I/O bound computing clusters

figaro · August 25, 2012, 7:39pm

I want to build a computing cluster and have been looking into grid solutions. My understanding from grid solutions is that participating nodes have to actually sign up to participate in a computation and that an isolated piece of work is sent to the node through a request from that node (pull). Along that reasoning, would a solution whereby a controlling machine sends work to whichever node is available not be a grid solution (push)?

The problem we will be solving is data-intensive, so we will be looking at an I/O bound problem. What methodology is used whereby the data sits on one machine and the nodes use that data? Could a partitioning of the database work, whereby a node only works on the data in the partition and no other?

jim_mcnamara · August 26, 2012, 10:17pm

Is it a database or a LUN? Either way you can get to the data, but you do have a wonderful chance of becoming i/o bound.

There are ways around this: creating logical partitions either as tables or LUNs, each on separate physical LUN/tablspace file/devices.

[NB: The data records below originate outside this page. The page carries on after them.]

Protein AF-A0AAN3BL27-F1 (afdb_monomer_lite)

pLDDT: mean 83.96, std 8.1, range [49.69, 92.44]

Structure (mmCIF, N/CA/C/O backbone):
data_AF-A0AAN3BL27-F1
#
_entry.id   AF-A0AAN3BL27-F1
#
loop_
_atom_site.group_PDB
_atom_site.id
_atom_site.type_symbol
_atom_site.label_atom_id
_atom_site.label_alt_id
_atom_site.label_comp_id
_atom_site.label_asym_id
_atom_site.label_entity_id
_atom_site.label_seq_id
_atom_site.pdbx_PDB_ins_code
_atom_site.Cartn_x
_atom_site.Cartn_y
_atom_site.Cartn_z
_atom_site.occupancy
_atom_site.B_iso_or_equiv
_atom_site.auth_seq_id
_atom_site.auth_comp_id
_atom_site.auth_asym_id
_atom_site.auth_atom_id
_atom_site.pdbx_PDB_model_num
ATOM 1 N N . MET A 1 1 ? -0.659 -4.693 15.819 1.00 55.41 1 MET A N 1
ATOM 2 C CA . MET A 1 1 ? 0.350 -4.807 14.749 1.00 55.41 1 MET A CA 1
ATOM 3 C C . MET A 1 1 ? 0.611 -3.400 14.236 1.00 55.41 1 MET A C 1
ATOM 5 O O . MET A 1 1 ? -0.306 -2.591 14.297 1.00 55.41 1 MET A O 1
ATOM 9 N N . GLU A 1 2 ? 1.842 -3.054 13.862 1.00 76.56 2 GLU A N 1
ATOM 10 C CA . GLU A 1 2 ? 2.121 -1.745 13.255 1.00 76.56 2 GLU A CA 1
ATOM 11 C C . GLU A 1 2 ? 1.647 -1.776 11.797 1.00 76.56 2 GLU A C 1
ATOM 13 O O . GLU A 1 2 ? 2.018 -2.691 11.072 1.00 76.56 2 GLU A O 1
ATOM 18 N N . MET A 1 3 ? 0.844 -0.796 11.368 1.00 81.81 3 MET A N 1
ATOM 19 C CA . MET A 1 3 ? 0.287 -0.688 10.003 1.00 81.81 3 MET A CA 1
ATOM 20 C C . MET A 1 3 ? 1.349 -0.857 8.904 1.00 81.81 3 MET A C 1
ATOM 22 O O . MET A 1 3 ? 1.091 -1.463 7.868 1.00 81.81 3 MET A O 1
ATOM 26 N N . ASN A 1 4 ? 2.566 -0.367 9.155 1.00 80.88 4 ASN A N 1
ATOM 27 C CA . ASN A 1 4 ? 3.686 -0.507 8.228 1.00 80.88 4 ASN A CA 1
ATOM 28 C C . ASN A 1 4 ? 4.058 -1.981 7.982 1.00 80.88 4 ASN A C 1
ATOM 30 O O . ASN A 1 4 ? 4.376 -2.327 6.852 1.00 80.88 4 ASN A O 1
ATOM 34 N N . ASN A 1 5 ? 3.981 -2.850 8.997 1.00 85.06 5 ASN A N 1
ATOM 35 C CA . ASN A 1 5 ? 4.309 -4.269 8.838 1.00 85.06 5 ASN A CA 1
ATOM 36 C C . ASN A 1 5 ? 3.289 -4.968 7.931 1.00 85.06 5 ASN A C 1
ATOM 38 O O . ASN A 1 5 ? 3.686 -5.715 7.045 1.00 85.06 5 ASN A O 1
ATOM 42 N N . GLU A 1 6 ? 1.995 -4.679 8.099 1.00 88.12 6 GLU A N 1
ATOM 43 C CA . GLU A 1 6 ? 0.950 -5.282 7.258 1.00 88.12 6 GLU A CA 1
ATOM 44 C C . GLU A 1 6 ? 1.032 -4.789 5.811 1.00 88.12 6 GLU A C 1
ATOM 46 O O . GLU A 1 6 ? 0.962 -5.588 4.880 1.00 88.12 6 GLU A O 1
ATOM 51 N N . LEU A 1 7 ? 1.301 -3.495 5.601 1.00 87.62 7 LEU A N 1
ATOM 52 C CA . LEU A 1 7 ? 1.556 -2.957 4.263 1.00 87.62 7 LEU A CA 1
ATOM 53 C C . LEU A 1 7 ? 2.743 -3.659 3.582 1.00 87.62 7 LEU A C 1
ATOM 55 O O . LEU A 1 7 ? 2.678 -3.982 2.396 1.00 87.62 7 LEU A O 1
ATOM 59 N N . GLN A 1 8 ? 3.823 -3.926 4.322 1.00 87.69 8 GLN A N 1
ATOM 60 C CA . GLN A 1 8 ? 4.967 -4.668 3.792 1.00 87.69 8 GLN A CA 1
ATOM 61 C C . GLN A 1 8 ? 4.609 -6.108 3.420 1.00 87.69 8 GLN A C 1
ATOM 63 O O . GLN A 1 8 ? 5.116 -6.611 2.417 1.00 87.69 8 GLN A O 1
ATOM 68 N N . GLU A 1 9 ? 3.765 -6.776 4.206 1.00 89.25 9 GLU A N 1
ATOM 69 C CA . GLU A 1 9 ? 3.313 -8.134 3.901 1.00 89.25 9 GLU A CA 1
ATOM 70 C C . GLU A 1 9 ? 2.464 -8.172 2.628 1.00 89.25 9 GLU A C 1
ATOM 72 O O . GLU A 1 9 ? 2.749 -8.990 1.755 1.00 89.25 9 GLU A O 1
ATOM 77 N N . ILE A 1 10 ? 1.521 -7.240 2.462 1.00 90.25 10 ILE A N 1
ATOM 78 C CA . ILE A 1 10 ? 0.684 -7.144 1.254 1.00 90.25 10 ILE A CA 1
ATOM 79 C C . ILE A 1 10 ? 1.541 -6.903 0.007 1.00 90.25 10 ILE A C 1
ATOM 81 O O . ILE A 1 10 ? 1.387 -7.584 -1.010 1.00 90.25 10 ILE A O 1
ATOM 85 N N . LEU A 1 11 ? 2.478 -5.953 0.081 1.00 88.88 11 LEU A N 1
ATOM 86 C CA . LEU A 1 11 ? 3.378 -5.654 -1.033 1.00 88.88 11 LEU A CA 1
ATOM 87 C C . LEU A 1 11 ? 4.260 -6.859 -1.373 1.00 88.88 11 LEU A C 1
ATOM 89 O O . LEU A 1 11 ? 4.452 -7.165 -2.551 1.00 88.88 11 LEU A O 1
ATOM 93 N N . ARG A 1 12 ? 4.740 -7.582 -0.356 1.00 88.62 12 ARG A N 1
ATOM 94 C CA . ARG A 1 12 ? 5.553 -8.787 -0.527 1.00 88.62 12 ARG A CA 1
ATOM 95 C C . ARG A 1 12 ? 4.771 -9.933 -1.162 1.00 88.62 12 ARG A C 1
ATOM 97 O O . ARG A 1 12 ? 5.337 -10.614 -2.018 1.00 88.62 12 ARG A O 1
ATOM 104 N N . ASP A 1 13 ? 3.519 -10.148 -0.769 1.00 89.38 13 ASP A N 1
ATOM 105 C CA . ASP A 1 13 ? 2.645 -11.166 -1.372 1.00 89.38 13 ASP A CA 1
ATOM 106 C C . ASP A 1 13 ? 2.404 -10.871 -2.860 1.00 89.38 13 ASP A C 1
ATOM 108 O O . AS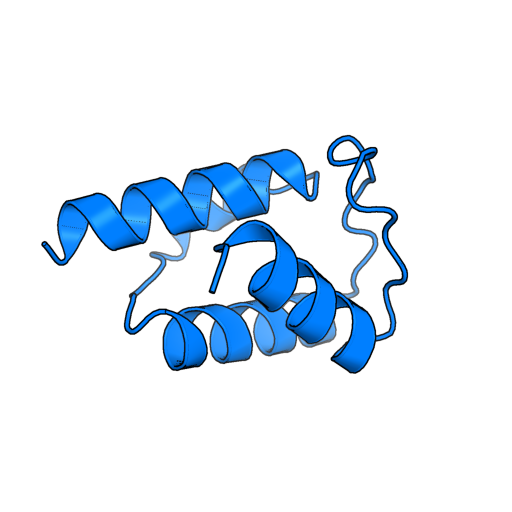P A 1 13 ? 2.481 -11.747 -3.722 1.00 89.38 13 ASP A O 1
ATOM 112 N N . ASN A 1 14 ? 2.305 -9.582 -3.178 1.00 87.44 14 ASN A N 1
ATOM 113 C CA . ASN A 1 14 ? 2.177 -9.070 -4.534 1.00 87.44 14 ASN A CA 1
ATOM 114 C C . ASN A 1 14 ? 3.508 -8.962 -5.310 1.00 87.44 14 ASN A C 1
ATOM 116 O O . ASN A 1 14 ? 3.531 -8.487 -6.447 1.00 87.44 14 ASN A O 1
ATOM 120 N N . GLY A 1 15 ? 4.616 -9.460 -4.746 1.00 85.00 15 GLY A N 1
ATOM 121 C CA . GLY A 1 15 ? 5.913 -9.588 -5.420 1.00 85.00 15 GLY A CA 1
ATOM 122 C C . GLY A 1 15 ? 6.856 -8.391 -5.275 1.00 85.00 15 GLY A C 1
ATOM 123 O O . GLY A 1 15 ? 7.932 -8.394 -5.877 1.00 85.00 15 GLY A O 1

Can you give us more information?

figaro · August 27, 2012, 3:12am

Thank you for your response.
The application runs on a database which is multiple 100GB big and resides on one node only for now. The nodes are either on a local area network or wide area network and are idle the vast majority of the time. Almost all nodes are multi-core machines and currently do not have a database. In other words, the nodes could be put to good use if they had easy access to the data (for instance by having its own partition or LUN) or data is sent across via http (which is likely to be detrimental to performance, as I/O becomes the bottleneck).
Putting the logical partitions on each of the nodes seems like a fruitful route, given that the results are no more than a few GB in size. At the same time, it also seems fairly rigid, because if one of the nodes is down, the system needs to be aware that the missing results will need to be recalculated somewhere else.

jim_mcnamara · August 27, 2012, 10:50am

If you have results, in some static form, you can dynamically mount NFS connections as needed to acces those directories.

Is your "backbone" 1GB or 10GB? If you can create a subnet for the fast NICs and each UNIX box has a 10GB NIC, this is very acceptable - what we do now. We create a job's data, notify the other box, it NFS mounts the dataset readonly, and away we go.

There is another issue to consider. Even though you may get great throughput, some boxes have issues. Solaris with older Qlogix cards takes a hit on interrupts. Because the cpu does a lot of work for the NIC.

All of this is a case of limiting factors, something you see in Science a lot. When you raise the bar on one limit (cpu) then some other resource becomes limiting (I/O in this case or interrupt stack). Since it is not economically feasible to build highways to completely handle rush hour traffic, so it is with computers. As long as it does not hurt production, and you get more processing power, you are okay. You did pay for the hadware, so use it.

figaro · August 27, 2012, 4:39pm

Thank you again for your response.
Our backbone is 1GB as far as I know, but would have to check. The bigger issue is with nodes on the WAN, we should be lucky to sustain 1MB on those lines. That means we should consider compression/decompression for the results.
I will have our administrator look into setting up NFSes on the available nodes.
Our application stack is fairly standard: FreeBSD 8.x with a C++/mysql/python application. This should eliminate the diversity problem, but that doesn't mean we will not run into hardware issues. We may even have to assign the jobs greedily to the node with the fastest CPU first.